» **Exercise**:
Show every line of the data below that includes the word "predicted".

[Dataset items]
-- Opening Marker --

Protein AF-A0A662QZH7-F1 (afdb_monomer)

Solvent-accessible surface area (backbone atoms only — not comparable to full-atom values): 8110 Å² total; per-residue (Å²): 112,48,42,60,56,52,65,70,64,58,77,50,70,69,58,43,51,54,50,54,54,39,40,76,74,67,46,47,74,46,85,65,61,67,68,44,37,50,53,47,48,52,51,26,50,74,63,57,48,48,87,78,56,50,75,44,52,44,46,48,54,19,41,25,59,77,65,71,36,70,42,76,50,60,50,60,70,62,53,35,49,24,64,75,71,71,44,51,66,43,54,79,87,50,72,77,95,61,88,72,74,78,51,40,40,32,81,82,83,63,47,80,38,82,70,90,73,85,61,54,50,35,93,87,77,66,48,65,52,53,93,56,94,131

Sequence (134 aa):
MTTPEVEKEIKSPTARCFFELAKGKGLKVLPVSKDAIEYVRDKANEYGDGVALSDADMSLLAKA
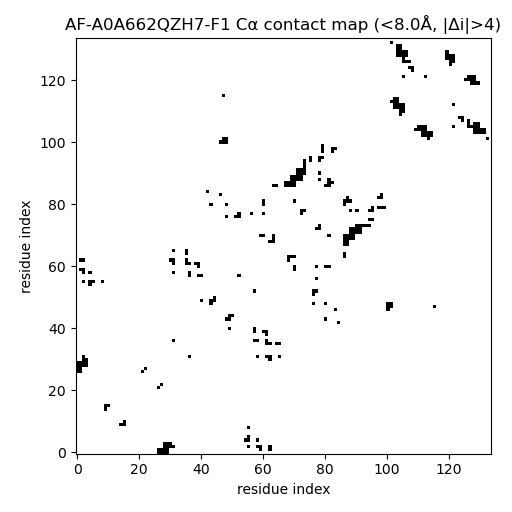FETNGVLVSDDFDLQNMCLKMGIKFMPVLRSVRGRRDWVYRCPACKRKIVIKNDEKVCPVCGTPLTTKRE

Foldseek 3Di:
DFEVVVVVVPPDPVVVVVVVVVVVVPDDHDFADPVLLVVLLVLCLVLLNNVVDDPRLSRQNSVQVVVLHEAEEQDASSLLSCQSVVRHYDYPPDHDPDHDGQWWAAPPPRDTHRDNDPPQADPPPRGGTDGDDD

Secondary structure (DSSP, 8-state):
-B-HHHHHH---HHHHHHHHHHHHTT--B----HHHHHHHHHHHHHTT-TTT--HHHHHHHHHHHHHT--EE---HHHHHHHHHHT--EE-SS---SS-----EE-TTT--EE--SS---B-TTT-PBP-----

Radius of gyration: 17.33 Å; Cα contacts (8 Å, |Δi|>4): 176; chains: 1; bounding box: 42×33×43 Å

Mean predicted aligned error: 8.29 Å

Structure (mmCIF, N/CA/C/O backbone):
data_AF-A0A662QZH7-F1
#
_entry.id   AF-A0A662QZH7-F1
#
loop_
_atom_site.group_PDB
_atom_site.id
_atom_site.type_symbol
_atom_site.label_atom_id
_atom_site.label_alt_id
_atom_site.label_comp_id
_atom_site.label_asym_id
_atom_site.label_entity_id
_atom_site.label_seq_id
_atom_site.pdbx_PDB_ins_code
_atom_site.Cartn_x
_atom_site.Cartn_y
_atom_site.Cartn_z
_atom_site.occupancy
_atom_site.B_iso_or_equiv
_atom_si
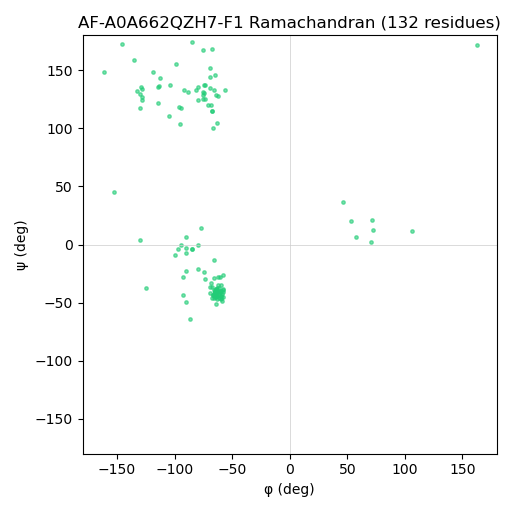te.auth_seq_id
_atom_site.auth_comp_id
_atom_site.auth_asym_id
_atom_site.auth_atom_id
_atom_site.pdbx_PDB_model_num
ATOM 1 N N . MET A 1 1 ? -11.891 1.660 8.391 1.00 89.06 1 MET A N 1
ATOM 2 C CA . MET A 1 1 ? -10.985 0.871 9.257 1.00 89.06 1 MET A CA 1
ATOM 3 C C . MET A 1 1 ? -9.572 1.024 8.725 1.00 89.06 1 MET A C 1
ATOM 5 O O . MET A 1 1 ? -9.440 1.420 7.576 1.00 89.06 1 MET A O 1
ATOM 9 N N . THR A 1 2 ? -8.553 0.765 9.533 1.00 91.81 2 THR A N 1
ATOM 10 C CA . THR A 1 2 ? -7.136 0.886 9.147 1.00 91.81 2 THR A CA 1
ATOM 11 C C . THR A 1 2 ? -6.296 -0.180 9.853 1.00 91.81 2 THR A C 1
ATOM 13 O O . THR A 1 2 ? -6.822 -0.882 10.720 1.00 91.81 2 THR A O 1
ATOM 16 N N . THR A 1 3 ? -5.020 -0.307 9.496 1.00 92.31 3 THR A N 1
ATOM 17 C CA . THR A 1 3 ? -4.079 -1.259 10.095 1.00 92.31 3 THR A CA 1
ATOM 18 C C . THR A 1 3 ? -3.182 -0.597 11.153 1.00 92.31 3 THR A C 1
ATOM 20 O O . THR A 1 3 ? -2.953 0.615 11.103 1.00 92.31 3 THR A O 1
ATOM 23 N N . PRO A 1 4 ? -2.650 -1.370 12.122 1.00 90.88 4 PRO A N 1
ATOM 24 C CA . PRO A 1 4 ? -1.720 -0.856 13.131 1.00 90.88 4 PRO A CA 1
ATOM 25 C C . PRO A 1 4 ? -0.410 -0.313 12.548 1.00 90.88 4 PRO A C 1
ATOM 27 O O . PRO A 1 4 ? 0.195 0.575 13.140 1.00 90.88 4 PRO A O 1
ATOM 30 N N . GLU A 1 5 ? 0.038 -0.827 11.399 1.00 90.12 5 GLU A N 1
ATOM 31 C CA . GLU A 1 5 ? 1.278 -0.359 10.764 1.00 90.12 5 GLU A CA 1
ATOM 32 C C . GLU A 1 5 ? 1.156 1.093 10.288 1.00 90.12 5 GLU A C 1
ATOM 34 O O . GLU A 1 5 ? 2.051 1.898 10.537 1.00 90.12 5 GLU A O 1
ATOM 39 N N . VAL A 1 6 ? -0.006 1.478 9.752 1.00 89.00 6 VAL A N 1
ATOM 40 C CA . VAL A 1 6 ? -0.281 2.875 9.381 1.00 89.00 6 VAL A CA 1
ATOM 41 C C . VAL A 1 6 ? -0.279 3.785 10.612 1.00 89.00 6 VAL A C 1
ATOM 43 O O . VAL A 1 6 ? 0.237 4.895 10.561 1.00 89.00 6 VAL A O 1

-- Closing Marker --
-- Opening Marker --

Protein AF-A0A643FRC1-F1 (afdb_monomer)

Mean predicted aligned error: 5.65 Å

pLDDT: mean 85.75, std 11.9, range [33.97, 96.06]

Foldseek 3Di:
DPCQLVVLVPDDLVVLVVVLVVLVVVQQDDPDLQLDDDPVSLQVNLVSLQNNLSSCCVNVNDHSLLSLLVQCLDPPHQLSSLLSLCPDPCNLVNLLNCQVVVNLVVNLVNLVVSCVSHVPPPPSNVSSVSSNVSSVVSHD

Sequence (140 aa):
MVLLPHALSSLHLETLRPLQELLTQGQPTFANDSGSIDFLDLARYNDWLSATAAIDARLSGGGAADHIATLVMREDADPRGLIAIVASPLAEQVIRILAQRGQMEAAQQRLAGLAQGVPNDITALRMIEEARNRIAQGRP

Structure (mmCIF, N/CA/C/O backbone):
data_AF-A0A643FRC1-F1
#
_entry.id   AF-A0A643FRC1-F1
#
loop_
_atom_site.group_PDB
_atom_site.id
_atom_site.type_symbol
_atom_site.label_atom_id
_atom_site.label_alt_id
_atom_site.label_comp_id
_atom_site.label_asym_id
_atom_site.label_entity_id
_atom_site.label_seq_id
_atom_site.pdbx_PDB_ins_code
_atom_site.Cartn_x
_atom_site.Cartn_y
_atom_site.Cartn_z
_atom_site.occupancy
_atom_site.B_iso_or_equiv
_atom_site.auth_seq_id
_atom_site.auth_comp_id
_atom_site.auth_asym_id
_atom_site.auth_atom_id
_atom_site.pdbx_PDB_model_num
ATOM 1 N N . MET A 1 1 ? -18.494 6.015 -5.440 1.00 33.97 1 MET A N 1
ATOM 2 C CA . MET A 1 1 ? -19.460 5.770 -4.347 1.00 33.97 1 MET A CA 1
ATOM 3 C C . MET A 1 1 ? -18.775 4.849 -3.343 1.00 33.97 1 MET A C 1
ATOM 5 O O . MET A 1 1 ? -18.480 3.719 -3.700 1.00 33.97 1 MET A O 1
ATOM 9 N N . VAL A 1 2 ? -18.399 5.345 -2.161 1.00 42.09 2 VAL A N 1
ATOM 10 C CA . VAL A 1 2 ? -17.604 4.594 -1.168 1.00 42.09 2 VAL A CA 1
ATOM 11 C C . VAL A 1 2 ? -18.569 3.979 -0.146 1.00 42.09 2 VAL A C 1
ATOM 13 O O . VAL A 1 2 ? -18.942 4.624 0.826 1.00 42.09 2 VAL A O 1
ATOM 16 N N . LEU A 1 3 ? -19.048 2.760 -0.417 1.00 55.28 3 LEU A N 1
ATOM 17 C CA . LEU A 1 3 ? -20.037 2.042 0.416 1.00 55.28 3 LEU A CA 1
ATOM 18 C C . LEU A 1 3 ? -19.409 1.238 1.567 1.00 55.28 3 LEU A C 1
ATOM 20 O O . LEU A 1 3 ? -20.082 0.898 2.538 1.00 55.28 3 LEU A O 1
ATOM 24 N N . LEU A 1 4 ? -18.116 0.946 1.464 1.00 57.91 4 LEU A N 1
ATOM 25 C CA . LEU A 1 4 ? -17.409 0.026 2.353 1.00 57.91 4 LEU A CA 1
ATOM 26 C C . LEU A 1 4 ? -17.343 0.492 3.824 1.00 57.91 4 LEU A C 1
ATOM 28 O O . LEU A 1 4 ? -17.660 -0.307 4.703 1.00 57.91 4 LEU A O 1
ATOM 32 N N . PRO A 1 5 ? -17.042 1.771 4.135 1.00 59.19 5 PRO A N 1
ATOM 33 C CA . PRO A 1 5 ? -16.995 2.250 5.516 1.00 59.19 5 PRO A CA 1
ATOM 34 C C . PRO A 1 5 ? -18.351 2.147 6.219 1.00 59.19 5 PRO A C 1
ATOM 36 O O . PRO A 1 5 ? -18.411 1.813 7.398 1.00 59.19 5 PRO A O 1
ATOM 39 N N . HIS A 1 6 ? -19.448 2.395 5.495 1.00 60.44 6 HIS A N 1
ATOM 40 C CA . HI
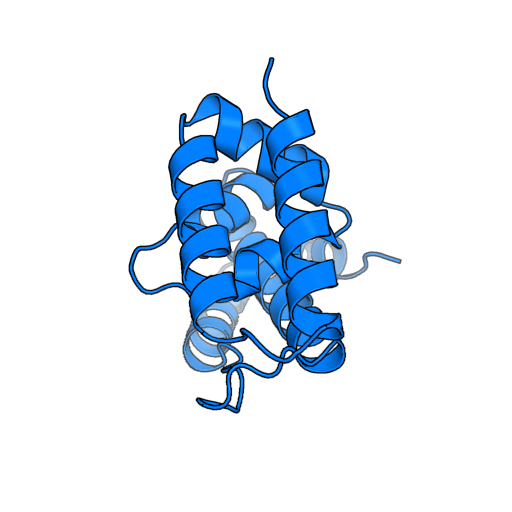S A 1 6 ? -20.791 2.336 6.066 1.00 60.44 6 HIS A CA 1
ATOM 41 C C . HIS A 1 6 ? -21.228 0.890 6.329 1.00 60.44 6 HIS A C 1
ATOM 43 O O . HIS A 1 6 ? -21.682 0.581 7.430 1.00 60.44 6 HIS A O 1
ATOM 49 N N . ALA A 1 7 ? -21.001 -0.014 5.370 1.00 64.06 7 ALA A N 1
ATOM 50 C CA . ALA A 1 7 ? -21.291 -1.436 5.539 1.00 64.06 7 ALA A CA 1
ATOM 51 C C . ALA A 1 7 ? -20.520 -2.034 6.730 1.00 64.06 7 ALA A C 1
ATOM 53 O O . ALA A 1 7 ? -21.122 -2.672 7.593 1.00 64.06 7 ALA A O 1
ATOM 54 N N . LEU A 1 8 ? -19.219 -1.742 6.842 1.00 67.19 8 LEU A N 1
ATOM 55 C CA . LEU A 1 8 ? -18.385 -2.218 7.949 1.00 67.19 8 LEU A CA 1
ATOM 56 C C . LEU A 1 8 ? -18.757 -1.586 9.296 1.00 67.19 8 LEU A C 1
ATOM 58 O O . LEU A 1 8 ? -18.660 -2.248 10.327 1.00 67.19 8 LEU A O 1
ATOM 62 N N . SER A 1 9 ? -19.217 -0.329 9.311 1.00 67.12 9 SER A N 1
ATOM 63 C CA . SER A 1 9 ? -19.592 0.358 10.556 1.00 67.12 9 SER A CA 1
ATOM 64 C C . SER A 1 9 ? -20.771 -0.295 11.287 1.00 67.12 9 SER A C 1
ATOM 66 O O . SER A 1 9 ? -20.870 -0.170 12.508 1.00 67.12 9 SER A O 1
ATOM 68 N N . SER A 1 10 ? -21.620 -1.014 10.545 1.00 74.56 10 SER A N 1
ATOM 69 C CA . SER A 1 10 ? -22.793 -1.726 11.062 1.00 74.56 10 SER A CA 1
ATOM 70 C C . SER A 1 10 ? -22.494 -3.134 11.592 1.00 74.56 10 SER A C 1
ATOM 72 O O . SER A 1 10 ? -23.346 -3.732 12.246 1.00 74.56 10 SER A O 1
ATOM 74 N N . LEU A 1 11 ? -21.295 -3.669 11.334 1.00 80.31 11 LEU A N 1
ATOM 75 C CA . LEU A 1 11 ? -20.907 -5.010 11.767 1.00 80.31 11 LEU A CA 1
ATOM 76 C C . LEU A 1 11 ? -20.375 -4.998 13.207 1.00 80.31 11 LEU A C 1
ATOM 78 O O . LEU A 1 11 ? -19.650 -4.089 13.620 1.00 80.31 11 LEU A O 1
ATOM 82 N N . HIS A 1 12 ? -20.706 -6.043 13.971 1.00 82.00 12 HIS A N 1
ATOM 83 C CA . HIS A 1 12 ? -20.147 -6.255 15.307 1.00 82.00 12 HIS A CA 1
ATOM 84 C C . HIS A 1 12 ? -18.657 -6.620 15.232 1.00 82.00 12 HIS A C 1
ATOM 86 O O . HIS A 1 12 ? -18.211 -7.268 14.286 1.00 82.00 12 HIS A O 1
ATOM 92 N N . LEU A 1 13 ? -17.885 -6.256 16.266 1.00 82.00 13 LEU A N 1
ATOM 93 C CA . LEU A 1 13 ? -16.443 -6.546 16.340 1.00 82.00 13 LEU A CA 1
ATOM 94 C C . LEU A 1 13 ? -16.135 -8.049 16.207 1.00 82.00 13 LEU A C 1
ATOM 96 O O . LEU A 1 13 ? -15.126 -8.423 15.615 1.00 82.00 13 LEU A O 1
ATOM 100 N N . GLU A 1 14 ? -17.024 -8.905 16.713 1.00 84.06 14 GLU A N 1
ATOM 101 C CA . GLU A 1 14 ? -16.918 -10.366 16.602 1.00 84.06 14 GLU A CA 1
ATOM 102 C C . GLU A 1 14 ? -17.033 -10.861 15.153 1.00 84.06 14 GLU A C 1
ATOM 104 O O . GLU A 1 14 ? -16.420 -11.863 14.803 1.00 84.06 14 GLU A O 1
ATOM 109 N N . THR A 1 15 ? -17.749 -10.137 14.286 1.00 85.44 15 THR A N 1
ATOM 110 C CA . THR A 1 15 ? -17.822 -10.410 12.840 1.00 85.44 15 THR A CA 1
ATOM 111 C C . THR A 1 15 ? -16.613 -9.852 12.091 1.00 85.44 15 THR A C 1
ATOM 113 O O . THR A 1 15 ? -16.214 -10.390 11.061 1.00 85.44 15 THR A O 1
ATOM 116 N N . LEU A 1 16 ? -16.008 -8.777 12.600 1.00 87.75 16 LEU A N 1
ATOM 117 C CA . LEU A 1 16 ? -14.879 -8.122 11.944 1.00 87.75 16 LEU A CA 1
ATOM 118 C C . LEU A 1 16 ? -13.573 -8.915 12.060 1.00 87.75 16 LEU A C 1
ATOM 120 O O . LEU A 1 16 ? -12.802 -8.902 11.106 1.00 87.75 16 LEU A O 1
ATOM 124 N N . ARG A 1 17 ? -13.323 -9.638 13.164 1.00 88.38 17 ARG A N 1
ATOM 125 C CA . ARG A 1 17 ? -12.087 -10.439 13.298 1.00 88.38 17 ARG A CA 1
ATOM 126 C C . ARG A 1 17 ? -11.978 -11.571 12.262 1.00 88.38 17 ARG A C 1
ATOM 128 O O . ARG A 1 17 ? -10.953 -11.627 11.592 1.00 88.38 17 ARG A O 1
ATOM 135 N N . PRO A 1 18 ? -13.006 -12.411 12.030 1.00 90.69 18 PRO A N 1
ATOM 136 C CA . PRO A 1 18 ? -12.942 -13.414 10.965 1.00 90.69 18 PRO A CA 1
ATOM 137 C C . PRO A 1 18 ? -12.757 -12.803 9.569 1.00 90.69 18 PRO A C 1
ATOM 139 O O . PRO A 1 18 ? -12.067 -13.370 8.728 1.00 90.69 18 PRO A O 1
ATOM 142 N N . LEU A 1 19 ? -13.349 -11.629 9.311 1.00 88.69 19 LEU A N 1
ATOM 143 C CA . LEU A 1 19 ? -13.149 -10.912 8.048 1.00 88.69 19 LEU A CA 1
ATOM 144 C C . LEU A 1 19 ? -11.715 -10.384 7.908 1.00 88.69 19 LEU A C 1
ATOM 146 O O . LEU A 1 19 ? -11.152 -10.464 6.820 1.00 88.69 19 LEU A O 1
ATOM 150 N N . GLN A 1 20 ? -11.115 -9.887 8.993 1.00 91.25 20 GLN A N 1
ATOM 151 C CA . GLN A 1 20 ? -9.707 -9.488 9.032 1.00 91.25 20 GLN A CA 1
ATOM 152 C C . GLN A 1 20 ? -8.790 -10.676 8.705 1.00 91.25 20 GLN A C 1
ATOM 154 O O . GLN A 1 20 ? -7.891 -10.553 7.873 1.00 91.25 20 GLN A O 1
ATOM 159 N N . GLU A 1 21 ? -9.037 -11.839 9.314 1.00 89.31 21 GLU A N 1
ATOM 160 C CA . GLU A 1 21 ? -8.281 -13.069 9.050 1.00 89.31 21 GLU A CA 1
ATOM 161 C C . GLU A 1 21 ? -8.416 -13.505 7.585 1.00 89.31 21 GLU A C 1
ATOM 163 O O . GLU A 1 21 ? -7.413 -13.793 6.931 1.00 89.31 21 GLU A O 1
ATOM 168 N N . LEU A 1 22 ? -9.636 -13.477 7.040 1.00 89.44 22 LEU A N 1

-- Closing Marker --
-- Opening Marker --

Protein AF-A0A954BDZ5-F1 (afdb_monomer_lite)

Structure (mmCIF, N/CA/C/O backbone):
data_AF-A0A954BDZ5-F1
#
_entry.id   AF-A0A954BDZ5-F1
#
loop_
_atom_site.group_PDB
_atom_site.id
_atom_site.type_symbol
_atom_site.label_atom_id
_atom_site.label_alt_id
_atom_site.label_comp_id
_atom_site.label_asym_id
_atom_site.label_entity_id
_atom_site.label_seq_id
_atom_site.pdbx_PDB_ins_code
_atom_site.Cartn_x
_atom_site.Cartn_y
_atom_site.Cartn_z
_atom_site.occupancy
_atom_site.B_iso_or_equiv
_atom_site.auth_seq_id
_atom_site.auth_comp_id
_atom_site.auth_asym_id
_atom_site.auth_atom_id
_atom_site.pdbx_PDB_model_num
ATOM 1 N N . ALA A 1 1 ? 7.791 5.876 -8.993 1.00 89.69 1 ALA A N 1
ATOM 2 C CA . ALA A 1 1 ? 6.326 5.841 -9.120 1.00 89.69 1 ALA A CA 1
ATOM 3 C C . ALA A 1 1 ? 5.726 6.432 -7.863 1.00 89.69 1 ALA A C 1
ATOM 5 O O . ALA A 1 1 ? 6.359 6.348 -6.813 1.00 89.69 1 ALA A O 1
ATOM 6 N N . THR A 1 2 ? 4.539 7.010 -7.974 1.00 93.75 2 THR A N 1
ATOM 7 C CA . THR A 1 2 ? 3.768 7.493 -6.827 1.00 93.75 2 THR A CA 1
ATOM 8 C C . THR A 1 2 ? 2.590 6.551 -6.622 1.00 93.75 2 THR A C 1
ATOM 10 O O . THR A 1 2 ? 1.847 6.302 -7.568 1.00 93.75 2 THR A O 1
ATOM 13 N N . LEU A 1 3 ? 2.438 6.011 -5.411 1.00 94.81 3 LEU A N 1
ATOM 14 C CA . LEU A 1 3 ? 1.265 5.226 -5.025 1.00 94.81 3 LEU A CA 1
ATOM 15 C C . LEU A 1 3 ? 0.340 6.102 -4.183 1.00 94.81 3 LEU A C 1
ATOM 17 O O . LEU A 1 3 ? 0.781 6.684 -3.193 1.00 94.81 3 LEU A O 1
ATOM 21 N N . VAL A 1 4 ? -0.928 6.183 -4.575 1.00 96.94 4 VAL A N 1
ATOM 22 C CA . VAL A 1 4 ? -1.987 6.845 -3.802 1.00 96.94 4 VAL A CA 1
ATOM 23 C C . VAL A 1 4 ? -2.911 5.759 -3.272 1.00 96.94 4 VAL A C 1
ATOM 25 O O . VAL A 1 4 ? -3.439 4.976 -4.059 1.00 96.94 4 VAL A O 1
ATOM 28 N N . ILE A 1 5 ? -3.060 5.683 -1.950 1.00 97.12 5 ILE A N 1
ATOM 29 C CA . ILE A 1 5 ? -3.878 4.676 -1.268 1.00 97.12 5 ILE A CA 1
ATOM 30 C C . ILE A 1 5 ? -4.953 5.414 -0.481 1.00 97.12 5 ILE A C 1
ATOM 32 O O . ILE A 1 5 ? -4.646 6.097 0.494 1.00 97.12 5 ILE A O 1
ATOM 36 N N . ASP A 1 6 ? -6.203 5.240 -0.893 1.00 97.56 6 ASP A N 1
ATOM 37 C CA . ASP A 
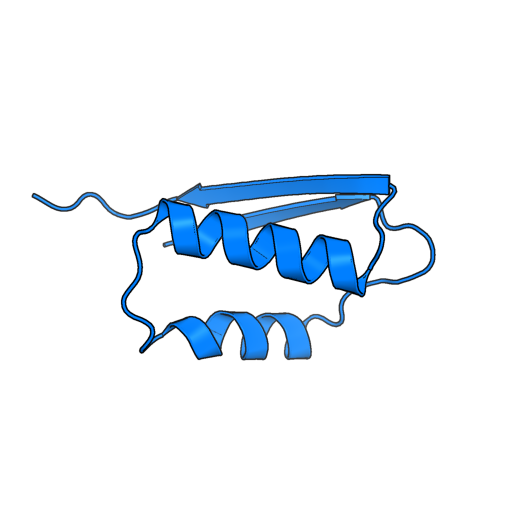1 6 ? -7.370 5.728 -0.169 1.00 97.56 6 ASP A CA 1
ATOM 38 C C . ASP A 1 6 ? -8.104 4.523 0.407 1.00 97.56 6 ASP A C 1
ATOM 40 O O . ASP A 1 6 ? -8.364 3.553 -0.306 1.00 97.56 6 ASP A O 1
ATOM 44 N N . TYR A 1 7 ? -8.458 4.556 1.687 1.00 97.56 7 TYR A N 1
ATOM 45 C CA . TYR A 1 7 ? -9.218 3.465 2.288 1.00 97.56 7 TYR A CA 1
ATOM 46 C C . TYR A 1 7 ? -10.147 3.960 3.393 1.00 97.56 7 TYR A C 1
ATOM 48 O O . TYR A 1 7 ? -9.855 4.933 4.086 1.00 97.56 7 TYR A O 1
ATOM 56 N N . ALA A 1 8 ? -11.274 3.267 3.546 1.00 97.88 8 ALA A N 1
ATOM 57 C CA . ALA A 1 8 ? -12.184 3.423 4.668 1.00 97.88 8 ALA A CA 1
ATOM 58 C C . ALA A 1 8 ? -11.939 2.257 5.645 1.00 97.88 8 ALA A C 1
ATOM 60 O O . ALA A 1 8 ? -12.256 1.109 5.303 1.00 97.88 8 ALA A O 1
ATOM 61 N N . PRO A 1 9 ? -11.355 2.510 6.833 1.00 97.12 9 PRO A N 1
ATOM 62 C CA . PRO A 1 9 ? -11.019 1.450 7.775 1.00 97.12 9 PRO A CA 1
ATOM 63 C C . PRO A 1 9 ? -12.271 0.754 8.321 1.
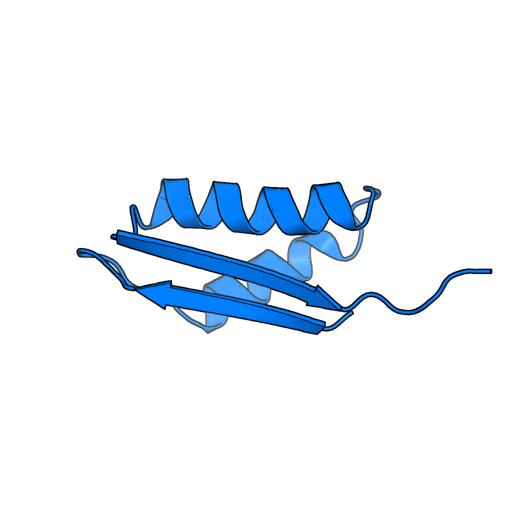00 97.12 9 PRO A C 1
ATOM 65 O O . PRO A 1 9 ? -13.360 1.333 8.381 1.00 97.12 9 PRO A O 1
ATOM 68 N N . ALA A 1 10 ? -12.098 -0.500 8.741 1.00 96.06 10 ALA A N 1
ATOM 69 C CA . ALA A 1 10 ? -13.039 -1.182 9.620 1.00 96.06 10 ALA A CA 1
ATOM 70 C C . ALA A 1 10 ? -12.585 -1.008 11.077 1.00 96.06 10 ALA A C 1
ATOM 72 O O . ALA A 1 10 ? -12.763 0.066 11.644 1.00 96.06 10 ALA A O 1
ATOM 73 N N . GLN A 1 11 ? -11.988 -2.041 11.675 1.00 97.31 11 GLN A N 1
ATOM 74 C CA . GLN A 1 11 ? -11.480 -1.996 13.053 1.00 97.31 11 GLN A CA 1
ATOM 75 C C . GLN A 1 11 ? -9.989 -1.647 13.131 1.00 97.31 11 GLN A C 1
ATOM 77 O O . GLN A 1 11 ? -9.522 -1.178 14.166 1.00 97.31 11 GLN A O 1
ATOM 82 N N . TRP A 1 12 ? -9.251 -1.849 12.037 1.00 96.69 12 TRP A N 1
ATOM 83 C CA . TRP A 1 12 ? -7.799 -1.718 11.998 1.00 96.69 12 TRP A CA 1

-- Closing Marker --

» **Result of this task**:
Mean predicted aligned error: 8.29 Å
Mean predicted aligned error: 5.65 Å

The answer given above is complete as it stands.